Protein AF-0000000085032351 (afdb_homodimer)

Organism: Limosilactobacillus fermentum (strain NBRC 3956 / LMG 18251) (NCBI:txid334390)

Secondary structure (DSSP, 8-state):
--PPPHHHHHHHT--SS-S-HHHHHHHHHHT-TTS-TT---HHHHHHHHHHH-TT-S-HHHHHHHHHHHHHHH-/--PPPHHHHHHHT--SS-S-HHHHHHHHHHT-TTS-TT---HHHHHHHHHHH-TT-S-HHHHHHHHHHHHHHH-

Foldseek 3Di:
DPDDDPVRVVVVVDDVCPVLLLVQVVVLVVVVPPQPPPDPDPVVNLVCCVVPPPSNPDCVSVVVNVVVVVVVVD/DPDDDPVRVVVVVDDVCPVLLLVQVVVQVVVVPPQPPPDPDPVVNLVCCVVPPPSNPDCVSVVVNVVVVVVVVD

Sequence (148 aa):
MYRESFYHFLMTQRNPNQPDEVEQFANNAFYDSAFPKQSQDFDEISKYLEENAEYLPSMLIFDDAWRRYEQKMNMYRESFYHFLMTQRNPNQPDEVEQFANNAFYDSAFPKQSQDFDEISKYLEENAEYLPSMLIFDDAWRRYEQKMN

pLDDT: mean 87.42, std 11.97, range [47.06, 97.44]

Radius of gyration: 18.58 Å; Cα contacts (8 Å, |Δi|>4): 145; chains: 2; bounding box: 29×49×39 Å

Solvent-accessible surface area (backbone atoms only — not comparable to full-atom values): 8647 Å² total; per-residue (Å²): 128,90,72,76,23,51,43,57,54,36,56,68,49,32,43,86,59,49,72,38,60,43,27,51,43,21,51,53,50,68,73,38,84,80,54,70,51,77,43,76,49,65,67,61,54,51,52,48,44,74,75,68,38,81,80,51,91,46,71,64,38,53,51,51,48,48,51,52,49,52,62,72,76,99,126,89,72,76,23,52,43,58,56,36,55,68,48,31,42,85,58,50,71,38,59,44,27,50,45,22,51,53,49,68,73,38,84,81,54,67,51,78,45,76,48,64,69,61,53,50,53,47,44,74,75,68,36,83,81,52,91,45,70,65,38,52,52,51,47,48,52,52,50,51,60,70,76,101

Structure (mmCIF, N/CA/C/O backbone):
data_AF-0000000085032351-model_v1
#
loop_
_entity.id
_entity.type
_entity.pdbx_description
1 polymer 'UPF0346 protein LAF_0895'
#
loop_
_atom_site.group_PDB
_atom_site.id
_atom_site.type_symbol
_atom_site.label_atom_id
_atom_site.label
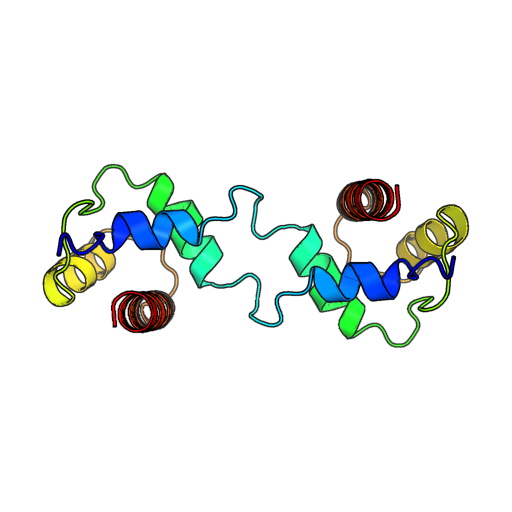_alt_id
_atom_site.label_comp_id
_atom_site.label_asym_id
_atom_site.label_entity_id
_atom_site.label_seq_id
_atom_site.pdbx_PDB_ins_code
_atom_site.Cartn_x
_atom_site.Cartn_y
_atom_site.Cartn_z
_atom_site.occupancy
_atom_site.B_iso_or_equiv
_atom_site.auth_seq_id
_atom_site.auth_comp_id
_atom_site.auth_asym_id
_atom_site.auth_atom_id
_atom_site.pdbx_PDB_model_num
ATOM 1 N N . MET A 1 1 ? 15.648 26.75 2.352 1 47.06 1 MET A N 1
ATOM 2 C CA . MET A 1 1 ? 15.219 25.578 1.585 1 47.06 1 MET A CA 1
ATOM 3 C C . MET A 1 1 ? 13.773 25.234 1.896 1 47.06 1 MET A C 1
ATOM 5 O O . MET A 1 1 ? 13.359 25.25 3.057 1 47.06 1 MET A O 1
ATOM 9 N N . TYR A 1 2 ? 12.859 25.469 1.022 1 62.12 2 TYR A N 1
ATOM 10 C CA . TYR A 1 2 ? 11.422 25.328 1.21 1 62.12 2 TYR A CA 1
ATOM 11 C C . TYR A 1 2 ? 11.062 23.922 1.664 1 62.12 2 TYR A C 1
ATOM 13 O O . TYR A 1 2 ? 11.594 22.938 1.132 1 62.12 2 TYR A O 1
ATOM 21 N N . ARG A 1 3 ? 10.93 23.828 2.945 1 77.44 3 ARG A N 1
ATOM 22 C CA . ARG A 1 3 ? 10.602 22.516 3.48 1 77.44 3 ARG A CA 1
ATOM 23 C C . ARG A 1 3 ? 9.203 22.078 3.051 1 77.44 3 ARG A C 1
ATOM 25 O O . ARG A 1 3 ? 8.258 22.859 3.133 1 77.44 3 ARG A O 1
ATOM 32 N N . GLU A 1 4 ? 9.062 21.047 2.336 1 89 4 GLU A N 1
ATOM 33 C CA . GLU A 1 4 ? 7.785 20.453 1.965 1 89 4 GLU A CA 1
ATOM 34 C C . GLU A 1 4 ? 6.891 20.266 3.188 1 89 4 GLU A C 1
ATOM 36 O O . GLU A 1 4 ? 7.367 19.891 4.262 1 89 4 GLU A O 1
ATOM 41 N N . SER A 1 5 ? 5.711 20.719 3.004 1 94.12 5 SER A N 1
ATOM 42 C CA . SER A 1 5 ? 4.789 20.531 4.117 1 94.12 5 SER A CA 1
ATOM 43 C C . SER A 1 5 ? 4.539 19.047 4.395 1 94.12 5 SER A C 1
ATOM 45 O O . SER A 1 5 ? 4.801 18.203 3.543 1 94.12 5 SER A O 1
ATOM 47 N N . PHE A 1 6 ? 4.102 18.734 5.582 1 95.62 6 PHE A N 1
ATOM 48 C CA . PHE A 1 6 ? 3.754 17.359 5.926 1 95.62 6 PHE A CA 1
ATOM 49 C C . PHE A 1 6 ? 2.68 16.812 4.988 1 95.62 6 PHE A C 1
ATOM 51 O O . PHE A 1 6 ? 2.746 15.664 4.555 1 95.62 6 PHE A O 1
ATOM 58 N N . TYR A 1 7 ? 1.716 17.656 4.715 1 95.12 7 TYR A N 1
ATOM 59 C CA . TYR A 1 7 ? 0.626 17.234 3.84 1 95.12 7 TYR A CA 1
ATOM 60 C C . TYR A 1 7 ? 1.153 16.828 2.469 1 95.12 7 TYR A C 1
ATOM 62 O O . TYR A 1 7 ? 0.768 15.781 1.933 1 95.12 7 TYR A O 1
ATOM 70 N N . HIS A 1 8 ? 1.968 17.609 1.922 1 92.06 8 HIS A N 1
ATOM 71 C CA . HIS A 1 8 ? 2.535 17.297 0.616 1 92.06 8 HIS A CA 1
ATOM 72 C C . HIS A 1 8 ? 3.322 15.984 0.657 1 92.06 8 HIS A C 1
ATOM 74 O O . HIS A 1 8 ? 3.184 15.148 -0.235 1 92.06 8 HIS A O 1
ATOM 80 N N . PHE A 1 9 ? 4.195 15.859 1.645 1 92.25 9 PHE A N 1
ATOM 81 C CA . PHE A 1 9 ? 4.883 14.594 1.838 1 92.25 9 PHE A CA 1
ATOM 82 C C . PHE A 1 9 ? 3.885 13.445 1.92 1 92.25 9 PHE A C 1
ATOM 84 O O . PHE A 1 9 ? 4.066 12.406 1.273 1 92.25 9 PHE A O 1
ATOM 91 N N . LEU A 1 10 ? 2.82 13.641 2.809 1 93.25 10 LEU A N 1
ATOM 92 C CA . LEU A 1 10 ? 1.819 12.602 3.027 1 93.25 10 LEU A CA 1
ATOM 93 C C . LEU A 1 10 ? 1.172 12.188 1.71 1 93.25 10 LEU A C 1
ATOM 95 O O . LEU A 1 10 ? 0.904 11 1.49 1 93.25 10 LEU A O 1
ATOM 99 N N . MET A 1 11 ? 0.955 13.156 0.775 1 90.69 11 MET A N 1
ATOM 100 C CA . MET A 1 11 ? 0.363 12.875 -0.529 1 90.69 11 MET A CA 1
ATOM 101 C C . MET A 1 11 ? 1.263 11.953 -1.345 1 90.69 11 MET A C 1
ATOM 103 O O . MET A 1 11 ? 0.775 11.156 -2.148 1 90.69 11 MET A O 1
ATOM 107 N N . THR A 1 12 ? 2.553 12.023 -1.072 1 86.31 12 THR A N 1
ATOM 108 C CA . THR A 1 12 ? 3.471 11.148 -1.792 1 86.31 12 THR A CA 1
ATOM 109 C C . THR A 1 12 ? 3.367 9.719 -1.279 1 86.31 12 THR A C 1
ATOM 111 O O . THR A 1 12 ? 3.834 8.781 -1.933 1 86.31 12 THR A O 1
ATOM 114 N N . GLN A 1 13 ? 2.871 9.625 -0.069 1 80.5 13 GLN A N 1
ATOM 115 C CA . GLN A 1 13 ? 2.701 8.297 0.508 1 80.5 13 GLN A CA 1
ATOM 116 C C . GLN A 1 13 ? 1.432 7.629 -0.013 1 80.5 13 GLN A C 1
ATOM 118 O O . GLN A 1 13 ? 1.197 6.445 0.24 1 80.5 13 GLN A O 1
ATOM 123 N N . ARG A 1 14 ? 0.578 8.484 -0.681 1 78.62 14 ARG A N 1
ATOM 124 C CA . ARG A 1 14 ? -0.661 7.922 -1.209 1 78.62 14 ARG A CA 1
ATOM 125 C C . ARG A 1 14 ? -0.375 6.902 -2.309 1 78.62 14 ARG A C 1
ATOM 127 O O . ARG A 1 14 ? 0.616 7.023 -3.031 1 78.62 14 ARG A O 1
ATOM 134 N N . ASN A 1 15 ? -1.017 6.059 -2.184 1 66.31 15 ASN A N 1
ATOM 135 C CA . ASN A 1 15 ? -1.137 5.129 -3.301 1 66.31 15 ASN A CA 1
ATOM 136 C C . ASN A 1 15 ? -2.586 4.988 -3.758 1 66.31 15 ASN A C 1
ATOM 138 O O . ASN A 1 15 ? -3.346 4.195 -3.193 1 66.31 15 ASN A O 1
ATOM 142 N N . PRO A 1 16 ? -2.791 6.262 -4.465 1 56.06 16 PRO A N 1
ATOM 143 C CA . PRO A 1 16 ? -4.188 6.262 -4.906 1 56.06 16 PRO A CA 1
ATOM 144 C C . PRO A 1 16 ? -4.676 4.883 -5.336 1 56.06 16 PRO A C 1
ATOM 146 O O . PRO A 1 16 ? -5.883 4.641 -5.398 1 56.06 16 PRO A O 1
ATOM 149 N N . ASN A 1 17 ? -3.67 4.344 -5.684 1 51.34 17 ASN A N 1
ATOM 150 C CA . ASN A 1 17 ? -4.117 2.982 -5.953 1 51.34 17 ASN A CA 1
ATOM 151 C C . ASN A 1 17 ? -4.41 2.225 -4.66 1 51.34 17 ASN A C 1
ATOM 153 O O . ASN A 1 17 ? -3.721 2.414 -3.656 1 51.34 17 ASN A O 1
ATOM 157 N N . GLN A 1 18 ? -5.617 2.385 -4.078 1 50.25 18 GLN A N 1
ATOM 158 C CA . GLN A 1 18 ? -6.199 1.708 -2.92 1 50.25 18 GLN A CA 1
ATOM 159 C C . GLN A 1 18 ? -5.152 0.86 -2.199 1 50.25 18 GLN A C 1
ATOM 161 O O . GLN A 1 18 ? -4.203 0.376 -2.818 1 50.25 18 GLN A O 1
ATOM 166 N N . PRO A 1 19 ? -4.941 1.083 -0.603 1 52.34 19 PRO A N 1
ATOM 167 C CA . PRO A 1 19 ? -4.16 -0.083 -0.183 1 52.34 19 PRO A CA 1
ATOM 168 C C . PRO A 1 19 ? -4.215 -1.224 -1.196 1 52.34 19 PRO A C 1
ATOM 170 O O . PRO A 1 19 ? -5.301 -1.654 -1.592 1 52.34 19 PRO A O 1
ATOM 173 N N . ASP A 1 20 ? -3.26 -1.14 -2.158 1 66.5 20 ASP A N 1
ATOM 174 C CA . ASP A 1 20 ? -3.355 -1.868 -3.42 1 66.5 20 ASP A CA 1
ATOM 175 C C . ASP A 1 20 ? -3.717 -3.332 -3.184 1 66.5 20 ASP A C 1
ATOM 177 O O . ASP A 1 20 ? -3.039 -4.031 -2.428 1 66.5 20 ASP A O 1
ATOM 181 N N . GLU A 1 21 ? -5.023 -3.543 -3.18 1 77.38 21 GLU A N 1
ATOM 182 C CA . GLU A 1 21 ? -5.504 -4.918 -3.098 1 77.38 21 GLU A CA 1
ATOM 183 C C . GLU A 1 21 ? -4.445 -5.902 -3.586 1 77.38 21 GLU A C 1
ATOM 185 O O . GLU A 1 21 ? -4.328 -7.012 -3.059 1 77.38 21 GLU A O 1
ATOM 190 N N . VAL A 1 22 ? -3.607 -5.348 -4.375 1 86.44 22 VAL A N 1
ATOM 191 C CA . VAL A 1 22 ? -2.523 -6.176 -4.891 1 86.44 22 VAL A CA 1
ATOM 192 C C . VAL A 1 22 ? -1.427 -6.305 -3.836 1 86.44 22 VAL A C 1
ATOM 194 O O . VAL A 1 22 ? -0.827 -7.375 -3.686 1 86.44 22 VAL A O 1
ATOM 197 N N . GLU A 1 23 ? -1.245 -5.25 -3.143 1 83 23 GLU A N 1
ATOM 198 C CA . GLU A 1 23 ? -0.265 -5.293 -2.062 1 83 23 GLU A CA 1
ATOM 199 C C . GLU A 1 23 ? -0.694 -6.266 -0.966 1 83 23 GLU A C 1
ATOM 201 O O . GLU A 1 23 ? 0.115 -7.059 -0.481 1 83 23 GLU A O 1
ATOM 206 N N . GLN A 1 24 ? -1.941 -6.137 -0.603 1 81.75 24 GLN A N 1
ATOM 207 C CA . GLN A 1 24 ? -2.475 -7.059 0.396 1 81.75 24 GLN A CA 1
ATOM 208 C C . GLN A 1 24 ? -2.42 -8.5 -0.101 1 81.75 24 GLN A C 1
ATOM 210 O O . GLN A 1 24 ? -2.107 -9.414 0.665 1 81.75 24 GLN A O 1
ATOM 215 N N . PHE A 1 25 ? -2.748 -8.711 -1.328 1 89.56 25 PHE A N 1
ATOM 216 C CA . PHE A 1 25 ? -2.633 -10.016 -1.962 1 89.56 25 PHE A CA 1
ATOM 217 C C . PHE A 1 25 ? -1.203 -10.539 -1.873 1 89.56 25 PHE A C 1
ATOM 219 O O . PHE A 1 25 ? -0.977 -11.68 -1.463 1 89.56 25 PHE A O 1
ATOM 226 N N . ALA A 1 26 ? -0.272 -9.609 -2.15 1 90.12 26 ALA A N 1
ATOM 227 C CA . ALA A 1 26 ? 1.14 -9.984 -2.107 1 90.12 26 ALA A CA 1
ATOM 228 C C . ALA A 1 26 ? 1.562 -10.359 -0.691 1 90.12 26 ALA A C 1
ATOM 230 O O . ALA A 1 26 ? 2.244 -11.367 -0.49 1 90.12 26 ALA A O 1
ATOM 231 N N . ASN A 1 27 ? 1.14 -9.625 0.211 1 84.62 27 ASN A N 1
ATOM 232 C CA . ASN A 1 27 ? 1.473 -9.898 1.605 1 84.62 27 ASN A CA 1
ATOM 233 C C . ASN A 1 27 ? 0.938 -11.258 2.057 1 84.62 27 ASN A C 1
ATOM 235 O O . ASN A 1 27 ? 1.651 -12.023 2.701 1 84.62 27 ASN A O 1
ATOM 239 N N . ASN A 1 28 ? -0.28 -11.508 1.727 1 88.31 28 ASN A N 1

-=-=-

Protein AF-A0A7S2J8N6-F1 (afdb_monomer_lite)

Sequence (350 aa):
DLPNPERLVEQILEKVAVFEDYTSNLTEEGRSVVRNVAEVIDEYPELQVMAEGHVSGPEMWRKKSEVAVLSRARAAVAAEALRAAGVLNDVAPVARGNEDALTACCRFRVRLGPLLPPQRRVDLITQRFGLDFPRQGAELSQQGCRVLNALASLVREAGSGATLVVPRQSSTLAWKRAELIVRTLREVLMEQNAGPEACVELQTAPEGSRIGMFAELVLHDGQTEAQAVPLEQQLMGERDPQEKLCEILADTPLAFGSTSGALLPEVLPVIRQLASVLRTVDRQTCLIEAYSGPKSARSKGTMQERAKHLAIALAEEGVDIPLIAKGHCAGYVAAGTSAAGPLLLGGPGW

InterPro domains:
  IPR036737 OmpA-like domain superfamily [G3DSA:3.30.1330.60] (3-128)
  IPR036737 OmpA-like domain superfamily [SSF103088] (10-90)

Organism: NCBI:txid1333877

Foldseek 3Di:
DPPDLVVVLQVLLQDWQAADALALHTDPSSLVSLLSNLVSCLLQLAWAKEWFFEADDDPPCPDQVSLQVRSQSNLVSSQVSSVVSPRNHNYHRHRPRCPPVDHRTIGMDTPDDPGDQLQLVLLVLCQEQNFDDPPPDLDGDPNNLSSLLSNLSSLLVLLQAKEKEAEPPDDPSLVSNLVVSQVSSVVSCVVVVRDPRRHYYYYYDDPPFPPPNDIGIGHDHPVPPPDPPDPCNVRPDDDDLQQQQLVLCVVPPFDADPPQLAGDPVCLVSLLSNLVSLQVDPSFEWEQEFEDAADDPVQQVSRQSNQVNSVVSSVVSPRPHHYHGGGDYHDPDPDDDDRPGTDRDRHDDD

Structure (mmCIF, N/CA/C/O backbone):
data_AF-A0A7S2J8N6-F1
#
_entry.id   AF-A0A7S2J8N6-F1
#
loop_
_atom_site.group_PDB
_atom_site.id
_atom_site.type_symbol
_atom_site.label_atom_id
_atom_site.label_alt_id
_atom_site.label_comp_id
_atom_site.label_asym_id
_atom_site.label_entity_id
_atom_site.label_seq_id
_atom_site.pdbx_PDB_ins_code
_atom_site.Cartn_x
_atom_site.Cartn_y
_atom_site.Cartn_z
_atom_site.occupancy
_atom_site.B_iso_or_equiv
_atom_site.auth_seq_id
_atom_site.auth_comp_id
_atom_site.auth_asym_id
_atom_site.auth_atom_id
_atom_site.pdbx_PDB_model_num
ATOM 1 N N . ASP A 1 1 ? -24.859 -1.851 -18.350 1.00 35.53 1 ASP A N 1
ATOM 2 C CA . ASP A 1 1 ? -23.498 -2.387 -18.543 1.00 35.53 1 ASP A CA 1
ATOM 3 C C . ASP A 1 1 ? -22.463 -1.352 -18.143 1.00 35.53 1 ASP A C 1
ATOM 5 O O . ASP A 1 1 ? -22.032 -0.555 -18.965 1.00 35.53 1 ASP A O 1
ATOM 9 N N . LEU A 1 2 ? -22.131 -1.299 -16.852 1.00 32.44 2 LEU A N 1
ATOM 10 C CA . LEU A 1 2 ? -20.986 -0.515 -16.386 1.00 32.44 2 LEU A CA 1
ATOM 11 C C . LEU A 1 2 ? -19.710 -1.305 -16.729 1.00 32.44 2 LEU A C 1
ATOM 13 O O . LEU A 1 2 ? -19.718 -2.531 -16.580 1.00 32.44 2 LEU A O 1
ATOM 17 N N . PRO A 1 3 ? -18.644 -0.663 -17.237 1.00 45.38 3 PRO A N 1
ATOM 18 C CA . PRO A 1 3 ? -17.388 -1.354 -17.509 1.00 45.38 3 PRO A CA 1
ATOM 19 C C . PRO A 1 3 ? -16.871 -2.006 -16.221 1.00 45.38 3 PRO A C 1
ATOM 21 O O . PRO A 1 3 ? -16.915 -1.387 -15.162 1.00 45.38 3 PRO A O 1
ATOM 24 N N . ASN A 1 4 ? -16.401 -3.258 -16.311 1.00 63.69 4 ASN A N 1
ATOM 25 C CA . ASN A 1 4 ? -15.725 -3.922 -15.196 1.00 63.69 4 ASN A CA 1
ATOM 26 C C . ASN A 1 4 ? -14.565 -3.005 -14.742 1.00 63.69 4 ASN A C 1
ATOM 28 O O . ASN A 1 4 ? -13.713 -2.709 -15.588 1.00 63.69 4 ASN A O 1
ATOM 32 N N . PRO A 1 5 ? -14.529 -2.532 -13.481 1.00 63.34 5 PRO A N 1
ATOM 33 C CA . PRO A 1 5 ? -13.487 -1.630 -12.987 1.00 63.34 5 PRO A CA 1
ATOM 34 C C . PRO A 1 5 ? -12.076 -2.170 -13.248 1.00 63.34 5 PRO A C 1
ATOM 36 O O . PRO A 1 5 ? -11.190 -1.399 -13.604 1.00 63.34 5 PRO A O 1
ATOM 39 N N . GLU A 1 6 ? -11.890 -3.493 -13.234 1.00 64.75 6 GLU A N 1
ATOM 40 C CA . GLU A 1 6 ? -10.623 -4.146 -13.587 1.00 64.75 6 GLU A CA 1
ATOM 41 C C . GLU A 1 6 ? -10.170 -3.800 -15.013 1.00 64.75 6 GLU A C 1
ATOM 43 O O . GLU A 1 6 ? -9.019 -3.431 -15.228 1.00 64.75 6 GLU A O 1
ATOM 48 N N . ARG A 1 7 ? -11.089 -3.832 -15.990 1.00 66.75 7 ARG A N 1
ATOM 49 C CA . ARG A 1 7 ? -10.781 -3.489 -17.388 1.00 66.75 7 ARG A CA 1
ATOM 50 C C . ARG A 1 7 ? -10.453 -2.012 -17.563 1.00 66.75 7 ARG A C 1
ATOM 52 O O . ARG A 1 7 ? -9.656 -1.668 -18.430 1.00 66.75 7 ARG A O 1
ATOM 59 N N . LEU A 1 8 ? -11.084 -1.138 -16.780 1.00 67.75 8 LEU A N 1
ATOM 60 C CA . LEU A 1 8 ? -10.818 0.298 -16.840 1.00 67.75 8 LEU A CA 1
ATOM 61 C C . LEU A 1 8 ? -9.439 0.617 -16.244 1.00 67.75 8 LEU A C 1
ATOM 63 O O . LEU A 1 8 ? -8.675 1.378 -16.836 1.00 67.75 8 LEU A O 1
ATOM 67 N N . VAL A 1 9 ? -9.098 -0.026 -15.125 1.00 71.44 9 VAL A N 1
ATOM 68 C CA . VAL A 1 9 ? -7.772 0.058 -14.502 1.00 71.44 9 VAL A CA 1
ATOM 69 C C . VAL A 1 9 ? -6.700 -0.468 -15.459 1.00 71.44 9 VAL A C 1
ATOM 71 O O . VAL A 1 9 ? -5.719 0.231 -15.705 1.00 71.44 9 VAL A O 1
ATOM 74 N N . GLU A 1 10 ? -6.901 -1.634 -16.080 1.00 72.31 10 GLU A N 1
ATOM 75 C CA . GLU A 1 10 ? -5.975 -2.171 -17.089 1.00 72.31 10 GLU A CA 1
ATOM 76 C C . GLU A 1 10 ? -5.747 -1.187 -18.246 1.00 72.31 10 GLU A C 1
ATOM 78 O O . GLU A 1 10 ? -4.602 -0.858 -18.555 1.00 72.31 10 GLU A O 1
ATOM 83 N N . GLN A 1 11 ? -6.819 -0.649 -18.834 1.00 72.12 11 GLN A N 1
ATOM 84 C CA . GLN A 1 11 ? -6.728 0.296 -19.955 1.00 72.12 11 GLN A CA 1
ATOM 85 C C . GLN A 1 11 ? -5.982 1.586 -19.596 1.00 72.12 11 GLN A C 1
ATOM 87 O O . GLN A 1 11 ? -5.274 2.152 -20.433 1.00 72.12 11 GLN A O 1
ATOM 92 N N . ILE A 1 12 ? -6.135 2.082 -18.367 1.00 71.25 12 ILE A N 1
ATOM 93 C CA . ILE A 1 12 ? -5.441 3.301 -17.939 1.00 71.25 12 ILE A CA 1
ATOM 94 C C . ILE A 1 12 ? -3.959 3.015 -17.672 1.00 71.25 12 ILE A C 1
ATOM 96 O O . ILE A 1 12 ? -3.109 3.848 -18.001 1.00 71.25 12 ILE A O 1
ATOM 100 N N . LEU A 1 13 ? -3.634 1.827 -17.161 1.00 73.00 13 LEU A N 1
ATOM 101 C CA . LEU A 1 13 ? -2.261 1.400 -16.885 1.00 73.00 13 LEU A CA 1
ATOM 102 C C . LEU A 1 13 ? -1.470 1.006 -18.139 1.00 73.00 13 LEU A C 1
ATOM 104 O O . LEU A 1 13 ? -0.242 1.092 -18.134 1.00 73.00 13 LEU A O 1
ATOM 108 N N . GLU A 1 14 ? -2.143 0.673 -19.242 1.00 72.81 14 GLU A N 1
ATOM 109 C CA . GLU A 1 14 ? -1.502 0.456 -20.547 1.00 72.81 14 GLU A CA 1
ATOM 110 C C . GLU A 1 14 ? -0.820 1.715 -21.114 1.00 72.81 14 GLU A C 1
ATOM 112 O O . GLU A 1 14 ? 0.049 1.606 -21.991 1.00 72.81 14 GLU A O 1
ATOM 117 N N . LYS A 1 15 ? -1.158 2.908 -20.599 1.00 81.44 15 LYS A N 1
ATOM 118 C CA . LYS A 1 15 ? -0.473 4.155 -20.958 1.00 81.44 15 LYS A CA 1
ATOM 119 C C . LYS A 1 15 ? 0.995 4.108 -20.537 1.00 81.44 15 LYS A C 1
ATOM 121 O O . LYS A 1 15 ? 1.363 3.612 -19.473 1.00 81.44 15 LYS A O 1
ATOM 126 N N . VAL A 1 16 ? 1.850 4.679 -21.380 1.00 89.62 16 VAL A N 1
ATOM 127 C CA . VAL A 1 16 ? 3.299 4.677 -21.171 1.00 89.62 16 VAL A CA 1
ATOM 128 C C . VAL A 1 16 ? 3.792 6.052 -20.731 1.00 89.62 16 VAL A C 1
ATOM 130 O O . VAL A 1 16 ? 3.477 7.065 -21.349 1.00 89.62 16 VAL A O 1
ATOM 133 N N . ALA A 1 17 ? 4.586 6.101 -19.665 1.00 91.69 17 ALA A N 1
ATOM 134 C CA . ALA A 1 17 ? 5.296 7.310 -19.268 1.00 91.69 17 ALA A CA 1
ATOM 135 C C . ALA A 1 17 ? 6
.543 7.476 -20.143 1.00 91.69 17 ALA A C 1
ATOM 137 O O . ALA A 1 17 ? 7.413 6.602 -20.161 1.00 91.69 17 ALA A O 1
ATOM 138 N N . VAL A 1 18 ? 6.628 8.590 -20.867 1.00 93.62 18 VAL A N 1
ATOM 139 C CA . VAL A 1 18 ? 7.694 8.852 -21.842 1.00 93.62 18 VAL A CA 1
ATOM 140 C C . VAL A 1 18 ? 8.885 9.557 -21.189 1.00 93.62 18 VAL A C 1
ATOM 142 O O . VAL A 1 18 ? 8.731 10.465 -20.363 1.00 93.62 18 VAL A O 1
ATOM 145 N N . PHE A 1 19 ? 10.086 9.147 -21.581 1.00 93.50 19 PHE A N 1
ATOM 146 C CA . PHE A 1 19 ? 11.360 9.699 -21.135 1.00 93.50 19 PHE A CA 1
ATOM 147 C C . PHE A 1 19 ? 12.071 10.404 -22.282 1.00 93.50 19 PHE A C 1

-=-=-

Work request:
Among the records above, extract exactly the lines from the line with "ATOM 25 O O" to the line with "ATOM 107 N N", both lines included, and leave out the rest.

Output for this exercise:
ATOM 25 O O . ARG A 1 3 ? 8.258 22.859 3.133 1 77.44 3 ARG A O 1
ATOM 32 N N . GLU A 1 4 ? 9.062 21.047 2.336 1 89 4 GLU A N 1
ATOM 33 C CA . GLU A 1 4 ? 7.785 20.453 1.965 1 89 4 GLU A CA 1
ATOM 34 C C . GLU A 1 4 ? 6.891 20.266 3.188 1 89 4 GLU A C 1
ATOM 36 O O . GLU A 1 4 ? 7.367 19.891 4.262 1 89 4 GLU A O 1
ATOM 41 N N . SER A 1 5 ? 5.711 20.719 3.004 1 94.12 5 SER A N 1
ATOM 42 C CA . SER A 1 5 ? 4.789 20.531 4.117 1 94.12 5 SER A CA 1
ATOM 43 C C . SER A 1 5 ? 4.539 19.047 4.395 1 94.12 5 SER A C 1
ATOM 45 O O . SER A 1 5 ? 4.801 18.203 3.543 1 94.12 5 SER A O 1
ATOM 47 N N . PHE A 1 6 ? 4.102 18.734 5.582 1 95.62 6 PHE A N 1
ATOM 48 C CA . PHE A 1 6 ? 3.754 17.359 5.926 1 95.62 6 PHE A CA 1
ATOM 49 C C . PHE A 1 6 ? 2.68 16.812 4.988 1 95.62 6 PHE A C 1
ATOM 51 O O . PHE A 1 6 ? 2.746 15.664 4.555 1 95.62 6 PHE A O 1
ATOM 58 N N . TYR A 1 7 ? 1.716 17.656 4.715 1 95.12 7 TYR A N 1
ATOM 59 C CA . TYR A 1 7 ? 0.626 17.234 3.84 1 95.12 7 TYR A CA 1
ATOM 60 C C . TYR A 1 7 ? 1.153 16.828 2.469 1 95.12 7 TYR A C 1
ATOM 62 O O . TYR A 1 7 ? 0.768 15.781 1.933 1 95.12 7 TYR A O 1
ATOM 70 N N . HIS A 1 8 ? 1.968 17.609 1.922 1 92.06 8 HIS A N 1
ATOM 71 C CA . HIS A 1 8 ? 2.535 17.297 0.616 1 92.06 8 HIS A CA 1
ATOM 72 C C . HIS A 1 8 ? 3.322 15.984 0.657 1 92.06 8 HIS A C 1
ATOM 74 O O . HIS A 1 8 ? 3.184 15.148 -0.235 1 92.06 8 HIS A O 1
ATOM 80 N N . PHE A 1 9 ? 4.195 15.859 1.645 1 92.25 9 PHE A N 1
ATOM 81 C CA . PHE A 1 9 ? 4.883 14.594 1.838 1 92.25 9 PHE A CA 1
ATOM 82 C C . PHE A 1 9 ? 3.885 13.445 1.92 1 92.25 9 PHE A C 1
ATOM 84 O O . PHE A 1 9 ? 4.066 12.406 1.273 1 92.25 9 PHE A O 1
ATOM 91 N N . LEU A 1 10 ? 2.82 13.641 2.809 1 93.25 10 LEU A N 1
ATOM 92 C CA . LEU A 1 10 ? 1.819 12.602 3.027 1 93.25 10 LEU A CA 1
ATOM 93 C C . LEU A 1 10 ? 1.172 12.188 1.71 1 93.25 10 LEU A C 1
ATOM 95 O O . LEU A 1 10 ? 0.904 11 1.49 1 93.25 10 LEU A O 1
ATOM 99 N N . MET A 1 11 ? 0.955 13.156 0.775 1 90.69 11 MET A N 1
ATOM 100 C CA . MET A 1 11 ? 0.363 12.875 -0.529 1 90.69 11 MET A CA 1
ATOM 101 C C . MET A 1 11 ? 1.263 11.953 -1.345 1 90.69 11 MET A C 1
ATOM 103 O O . MET A 1 11 ? 0.775 11.156 -2.148 1 90.69 11 MET A O 1
ATOM 107 N N . THR A 1 12 ? 2.553 12.023 -1.072 1 86.31 12 THR A N 1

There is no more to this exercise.